Find all the lines in the entries below that hold the word "Protein" and copy them.

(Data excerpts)
━━━━━━━━━━━━━━━━━━━━━━━━━━━━━━

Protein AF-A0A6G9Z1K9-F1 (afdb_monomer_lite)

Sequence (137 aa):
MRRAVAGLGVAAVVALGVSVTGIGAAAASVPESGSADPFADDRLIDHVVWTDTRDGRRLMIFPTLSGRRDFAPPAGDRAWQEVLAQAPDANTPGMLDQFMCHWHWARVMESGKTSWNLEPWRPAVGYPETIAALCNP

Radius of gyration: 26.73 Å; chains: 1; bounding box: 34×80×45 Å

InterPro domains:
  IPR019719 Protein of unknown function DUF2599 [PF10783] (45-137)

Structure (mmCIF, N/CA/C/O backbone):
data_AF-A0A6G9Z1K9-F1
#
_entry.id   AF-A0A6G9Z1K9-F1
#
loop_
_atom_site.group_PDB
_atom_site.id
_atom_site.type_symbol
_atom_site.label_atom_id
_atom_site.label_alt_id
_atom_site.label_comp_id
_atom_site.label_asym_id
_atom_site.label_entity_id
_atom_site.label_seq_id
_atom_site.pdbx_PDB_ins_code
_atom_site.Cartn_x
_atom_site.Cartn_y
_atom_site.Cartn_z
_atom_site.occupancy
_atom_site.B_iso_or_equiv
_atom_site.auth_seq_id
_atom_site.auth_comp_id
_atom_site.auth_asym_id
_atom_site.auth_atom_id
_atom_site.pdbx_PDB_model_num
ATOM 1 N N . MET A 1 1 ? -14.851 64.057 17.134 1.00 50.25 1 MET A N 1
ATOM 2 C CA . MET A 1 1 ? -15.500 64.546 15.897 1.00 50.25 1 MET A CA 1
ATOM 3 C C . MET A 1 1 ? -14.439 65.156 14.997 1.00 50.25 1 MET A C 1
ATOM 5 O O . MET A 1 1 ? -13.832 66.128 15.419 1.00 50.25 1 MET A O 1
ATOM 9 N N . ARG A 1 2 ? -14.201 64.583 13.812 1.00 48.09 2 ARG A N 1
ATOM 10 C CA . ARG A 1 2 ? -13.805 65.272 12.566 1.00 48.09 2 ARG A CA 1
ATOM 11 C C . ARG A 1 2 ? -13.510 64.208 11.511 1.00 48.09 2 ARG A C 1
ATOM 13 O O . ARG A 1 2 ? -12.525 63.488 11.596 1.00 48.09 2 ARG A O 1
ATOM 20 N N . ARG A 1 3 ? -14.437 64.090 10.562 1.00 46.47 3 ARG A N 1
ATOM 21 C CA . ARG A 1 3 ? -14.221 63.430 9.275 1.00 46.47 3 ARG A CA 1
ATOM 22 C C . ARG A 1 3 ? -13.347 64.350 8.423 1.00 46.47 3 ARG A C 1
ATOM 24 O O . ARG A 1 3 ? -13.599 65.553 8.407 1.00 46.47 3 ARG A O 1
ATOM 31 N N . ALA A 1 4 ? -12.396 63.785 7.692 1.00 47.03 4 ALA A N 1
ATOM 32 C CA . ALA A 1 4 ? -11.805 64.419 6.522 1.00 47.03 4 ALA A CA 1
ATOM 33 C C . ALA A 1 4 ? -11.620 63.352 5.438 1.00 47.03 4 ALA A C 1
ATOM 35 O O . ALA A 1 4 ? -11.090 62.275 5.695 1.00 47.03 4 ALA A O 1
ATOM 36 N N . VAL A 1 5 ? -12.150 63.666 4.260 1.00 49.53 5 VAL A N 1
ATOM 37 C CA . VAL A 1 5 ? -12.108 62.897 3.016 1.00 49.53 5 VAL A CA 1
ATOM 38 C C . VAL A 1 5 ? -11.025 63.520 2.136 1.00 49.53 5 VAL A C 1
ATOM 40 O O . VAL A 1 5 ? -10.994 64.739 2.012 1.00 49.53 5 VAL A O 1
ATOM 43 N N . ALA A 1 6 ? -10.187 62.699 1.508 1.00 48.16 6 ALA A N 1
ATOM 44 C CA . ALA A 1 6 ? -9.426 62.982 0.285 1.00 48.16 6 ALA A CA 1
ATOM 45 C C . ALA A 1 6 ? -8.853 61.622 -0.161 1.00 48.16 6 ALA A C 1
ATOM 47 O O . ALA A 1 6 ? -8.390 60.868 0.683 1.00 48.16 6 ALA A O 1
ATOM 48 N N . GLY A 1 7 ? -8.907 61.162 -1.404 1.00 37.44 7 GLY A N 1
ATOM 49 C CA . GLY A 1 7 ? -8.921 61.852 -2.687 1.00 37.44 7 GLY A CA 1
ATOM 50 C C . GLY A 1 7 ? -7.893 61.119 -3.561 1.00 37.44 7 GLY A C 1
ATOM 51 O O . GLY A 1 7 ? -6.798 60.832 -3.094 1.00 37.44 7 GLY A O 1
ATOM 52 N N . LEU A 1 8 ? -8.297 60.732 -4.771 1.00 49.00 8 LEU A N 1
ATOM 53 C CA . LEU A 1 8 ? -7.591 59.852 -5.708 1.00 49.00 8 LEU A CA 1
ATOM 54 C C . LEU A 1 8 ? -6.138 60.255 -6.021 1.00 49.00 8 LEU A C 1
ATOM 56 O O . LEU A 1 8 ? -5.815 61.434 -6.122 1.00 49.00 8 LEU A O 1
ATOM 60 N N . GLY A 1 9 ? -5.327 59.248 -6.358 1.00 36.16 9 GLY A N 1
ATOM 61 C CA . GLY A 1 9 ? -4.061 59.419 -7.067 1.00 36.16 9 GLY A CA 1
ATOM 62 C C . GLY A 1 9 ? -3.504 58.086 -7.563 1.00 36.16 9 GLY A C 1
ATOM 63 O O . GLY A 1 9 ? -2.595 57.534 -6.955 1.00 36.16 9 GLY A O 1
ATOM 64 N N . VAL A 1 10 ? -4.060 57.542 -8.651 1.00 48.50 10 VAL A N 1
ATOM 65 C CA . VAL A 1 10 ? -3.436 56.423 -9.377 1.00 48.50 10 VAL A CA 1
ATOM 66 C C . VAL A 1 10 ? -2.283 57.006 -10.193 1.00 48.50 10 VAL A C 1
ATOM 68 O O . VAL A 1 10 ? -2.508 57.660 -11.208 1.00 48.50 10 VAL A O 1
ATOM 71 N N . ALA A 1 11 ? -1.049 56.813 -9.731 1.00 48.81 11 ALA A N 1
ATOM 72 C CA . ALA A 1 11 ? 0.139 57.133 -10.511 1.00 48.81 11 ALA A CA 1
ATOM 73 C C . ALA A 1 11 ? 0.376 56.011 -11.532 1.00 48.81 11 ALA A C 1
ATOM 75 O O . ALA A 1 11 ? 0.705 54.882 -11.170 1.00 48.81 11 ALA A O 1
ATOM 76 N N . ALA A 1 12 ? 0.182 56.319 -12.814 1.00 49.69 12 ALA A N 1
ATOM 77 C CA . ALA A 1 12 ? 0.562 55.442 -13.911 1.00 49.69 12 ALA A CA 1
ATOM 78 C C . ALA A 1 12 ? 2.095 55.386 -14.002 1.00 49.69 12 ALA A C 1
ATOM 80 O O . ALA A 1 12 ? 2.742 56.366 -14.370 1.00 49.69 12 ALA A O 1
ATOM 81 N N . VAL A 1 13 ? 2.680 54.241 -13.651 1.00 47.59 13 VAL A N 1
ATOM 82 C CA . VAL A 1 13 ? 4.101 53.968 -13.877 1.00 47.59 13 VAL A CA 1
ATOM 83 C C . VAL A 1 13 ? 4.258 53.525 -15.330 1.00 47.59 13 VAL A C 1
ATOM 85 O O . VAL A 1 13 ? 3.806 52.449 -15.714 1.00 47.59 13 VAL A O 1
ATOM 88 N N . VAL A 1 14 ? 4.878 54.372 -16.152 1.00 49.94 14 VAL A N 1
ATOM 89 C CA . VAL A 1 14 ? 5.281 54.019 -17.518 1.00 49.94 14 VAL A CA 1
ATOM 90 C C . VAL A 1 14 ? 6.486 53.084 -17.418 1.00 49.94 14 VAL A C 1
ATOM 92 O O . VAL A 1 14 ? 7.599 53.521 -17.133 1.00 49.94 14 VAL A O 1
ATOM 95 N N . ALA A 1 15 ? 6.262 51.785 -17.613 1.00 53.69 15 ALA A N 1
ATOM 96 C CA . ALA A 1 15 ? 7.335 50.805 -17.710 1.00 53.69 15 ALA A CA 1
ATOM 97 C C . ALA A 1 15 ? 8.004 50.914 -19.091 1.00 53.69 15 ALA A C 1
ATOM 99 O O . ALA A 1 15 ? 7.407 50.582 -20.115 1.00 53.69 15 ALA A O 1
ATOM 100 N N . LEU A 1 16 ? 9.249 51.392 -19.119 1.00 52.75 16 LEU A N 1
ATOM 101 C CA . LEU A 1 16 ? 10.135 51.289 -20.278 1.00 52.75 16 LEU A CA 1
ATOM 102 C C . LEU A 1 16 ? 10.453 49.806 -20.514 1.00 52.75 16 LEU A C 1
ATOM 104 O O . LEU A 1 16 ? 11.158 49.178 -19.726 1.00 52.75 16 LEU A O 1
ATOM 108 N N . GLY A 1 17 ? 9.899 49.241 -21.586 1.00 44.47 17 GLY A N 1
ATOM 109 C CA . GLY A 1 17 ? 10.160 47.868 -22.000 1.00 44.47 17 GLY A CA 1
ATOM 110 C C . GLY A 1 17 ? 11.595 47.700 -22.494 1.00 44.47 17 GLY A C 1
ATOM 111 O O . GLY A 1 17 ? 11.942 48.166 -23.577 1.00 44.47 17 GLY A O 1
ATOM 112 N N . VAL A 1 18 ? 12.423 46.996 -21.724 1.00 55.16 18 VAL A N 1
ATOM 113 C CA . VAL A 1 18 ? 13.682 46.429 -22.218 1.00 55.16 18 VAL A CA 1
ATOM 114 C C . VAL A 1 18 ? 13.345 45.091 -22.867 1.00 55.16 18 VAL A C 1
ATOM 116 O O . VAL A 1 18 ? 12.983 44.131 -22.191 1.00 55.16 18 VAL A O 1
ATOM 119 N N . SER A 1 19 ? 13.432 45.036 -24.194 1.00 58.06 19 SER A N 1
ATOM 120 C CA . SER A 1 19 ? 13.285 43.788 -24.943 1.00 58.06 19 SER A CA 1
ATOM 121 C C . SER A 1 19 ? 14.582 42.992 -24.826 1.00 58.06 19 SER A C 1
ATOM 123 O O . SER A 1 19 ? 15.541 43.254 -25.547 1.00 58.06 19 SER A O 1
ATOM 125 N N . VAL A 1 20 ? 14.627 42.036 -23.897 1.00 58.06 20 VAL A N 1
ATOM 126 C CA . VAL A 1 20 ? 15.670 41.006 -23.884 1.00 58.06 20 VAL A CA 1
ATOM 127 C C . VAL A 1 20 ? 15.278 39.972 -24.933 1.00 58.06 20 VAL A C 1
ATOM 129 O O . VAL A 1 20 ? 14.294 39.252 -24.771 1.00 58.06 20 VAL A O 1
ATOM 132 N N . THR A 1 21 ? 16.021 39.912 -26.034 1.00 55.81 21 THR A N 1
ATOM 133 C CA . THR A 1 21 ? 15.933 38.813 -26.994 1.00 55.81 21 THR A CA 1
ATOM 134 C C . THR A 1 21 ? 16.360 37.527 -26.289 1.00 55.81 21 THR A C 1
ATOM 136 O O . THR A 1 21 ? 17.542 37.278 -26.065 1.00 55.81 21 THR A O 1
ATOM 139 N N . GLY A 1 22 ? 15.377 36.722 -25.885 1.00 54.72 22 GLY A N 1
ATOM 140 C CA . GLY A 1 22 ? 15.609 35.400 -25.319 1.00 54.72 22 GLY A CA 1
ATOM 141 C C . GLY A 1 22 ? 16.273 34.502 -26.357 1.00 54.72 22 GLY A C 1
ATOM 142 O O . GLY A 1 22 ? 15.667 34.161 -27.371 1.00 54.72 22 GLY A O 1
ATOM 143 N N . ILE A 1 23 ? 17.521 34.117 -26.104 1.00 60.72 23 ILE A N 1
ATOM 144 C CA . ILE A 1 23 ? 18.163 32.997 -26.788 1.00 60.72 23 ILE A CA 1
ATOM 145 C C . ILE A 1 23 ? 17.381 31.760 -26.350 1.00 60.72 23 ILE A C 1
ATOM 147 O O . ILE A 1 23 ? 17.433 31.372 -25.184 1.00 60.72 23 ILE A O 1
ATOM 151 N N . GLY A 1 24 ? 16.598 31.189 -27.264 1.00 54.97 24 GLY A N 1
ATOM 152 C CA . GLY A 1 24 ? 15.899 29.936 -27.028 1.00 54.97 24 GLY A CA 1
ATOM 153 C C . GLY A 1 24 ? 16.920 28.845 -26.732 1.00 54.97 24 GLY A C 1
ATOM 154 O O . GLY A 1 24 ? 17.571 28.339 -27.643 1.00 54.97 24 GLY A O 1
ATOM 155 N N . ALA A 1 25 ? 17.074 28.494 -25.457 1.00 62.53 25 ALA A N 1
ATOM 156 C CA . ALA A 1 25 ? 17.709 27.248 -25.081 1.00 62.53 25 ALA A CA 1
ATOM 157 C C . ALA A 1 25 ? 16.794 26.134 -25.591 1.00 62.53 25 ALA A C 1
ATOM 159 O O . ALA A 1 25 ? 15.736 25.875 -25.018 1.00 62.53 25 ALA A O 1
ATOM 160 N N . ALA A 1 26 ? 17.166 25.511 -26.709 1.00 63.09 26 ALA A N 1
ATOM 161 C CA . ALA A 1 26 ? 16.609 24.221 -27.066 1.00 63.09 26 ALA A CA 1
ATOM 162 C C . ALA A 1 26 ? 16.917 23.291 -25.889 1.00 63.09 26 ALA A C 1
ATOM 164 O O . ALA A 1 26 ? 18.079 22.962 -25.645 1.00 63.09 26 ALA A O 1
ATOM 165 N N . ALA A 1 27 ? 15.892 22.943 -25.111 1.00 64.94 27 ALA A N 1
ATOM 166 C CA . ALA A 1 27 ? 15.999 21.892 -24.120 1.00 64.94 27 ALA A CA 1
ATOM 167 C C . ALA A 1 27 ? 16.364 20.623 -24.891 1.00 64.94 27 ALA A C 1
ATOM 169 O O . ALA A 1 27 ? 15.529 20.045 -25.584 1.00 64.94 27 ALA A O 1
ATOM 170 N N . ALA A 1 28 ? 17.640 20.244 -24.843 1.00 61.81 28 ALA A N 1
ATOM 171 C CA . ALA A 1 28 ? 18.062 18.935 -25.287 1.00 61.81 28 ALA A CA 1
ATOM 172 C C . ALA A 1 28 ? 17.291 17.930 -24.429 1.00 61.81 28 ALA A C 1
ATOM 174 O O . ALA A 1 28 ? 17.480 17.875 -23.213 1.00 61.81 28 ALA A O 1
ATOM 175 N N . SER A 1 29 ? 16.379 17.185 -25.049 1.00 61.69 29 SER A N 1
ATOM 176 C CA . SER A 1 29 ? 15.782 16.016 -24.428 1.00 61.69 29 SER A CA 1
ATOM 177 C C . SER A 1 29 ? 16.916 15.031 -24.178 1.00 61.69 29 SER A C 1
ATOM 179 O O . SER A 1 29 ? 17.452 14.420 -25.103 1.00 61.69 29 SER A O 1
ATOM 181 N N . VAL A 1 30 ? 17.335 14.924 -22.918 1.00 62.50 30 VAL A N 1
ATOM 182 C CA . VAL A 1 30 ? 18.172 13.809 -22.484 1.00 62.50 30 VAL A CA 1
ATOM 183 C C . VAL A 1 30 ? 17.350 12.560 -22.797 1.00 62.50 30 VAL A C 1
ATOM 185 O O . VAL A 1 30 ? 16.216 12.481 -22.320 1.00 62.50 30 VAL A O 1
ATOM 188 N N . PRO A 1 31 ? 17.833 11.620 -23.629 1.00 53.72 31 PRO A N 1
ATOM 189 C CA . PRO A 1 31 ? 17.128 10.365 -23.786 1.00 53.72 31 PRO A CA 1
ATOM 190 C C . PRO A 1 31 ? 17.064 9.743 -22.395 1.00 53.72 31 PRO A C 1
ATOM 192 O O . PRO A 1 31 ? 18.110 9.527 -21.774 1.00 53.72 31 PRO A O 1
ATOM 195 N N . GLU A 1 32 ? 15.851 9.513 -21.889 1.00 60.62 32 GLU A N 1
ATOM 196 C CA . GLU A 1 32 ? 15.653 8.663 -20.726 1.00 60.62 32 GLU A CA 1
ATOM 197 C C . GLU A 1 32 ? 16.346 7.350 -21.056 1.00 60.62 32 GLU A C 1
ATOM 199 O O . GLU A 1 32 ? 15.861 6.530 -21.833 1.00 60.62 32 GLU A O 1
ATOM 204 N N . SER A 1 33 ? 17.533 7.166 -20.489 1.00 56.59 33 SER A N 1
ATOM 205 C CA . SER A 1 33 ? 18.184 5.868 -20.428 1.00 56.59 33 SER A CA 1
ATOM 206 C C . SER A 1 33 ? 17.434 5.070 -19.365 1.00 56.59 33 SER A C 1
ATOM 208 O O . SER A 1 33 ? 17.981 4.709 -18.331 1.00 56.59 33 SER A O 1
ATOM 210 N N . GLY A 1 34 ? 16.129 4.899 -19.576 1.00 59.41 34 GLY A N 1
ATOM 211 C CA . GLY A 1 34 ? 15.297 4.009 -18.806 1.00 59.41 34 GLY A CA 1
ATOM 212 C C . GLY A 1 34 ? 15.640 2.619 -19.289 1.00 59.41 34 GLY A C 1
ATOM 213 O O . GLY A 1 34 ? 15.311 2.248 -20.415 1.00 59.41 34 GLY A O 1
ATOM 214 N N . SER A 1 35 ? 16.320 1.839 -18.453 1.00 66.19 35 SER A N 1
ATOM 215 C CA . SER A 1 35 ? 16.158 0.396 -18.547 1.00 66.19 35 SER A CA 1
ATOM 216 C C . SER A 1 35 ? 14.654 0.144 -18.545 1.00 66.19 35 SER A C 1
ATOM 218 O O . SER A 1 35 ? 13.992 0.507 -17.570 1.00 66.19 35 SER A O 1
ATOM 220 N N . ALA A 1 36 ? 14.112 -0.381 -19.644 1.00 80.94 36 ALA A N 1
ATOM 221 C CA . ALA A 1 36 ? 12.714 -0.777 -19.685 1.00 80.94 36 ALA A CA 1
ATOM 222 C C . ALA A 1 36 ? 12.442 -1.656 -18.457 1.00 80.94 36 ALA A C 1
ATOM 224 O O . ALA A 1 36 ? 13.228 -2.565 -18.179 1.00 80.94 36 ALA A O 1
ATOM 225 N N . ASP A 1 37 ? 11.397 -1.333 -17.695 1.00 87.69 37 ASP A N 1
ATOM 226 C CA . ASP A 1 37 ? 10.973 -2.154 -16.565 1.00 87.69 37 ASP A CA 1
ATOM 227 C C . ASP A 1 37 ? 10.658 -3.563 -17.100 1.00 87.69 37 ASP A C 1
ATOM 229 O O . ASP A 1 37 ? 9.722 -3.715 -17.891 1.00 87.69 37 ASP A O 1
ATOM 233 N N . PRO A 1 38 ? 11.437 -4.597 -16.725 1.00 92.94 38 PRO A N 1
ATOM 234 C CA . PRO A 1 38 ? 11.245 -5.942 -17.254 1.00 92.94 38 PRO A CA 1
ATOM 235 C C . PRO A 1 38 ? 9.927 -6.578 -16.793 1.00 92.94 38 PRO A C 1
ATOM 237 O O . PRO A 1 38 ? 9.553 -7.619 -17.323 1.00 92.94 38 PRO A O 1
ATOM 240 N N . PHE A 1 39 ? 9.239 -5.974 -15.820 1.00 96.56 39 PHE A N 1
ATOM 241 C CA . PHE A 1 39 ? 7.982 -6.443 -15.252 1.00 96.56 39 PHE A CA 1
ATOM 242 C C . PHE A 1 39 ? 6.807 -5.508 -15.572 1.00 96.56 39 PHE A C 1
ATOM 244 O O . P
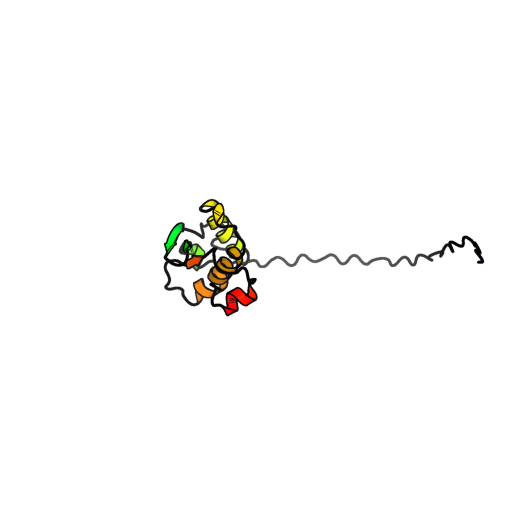HE A 1 39 ? 5.746 -5.669 -14.970 1.00 96.56 39 PHE A O 1
ATOM 251 N N . ALA A 1 40 ? 6.954 -4.549 -16.496 1.00 93.00 40 ALA A N 1
ATOM 252 C CA . ALA A 1 40 ? 5.954 -3.505 -16.771 1.00 93.00 40 ALA A CA 1
ATOM 253 C C . ALA A 1 40 ? 4.544 -4.038 -17.097 1.00 93.00 40 ALA A C 1
ATOM 255 O O . ALA A 1 40 ? 3.550 -3.382 -16.786 1.00 93.00 40 ALA A O 1
ATOM 256 N N . ASP A 1 41 ? 4.460 -5.240 -17.672 1.00 93.50 41 ASP A N 1
ATOM 257 C CA . ASP A 1 41 ? 3.203 -5.906 -18.039 1.00 93.50 41 ASP A CA 1
ATOM 258 C C . ASP A 1 41 ? 2.826 -7.067 -17.095 1.00 93.50 41 ASP A C 1
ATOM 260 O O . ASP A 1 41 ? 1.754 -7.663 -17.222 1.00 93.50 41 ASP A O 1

━━━━━━━━━━━━━━━━━━━━━━━━━━━━━━

Output below
Protein AF-A0A6G9Z1K9-F1 (afdb_monomer_lite)
  IPR019719 Protein of unknown function DUF2599 [PF10783] (45-137)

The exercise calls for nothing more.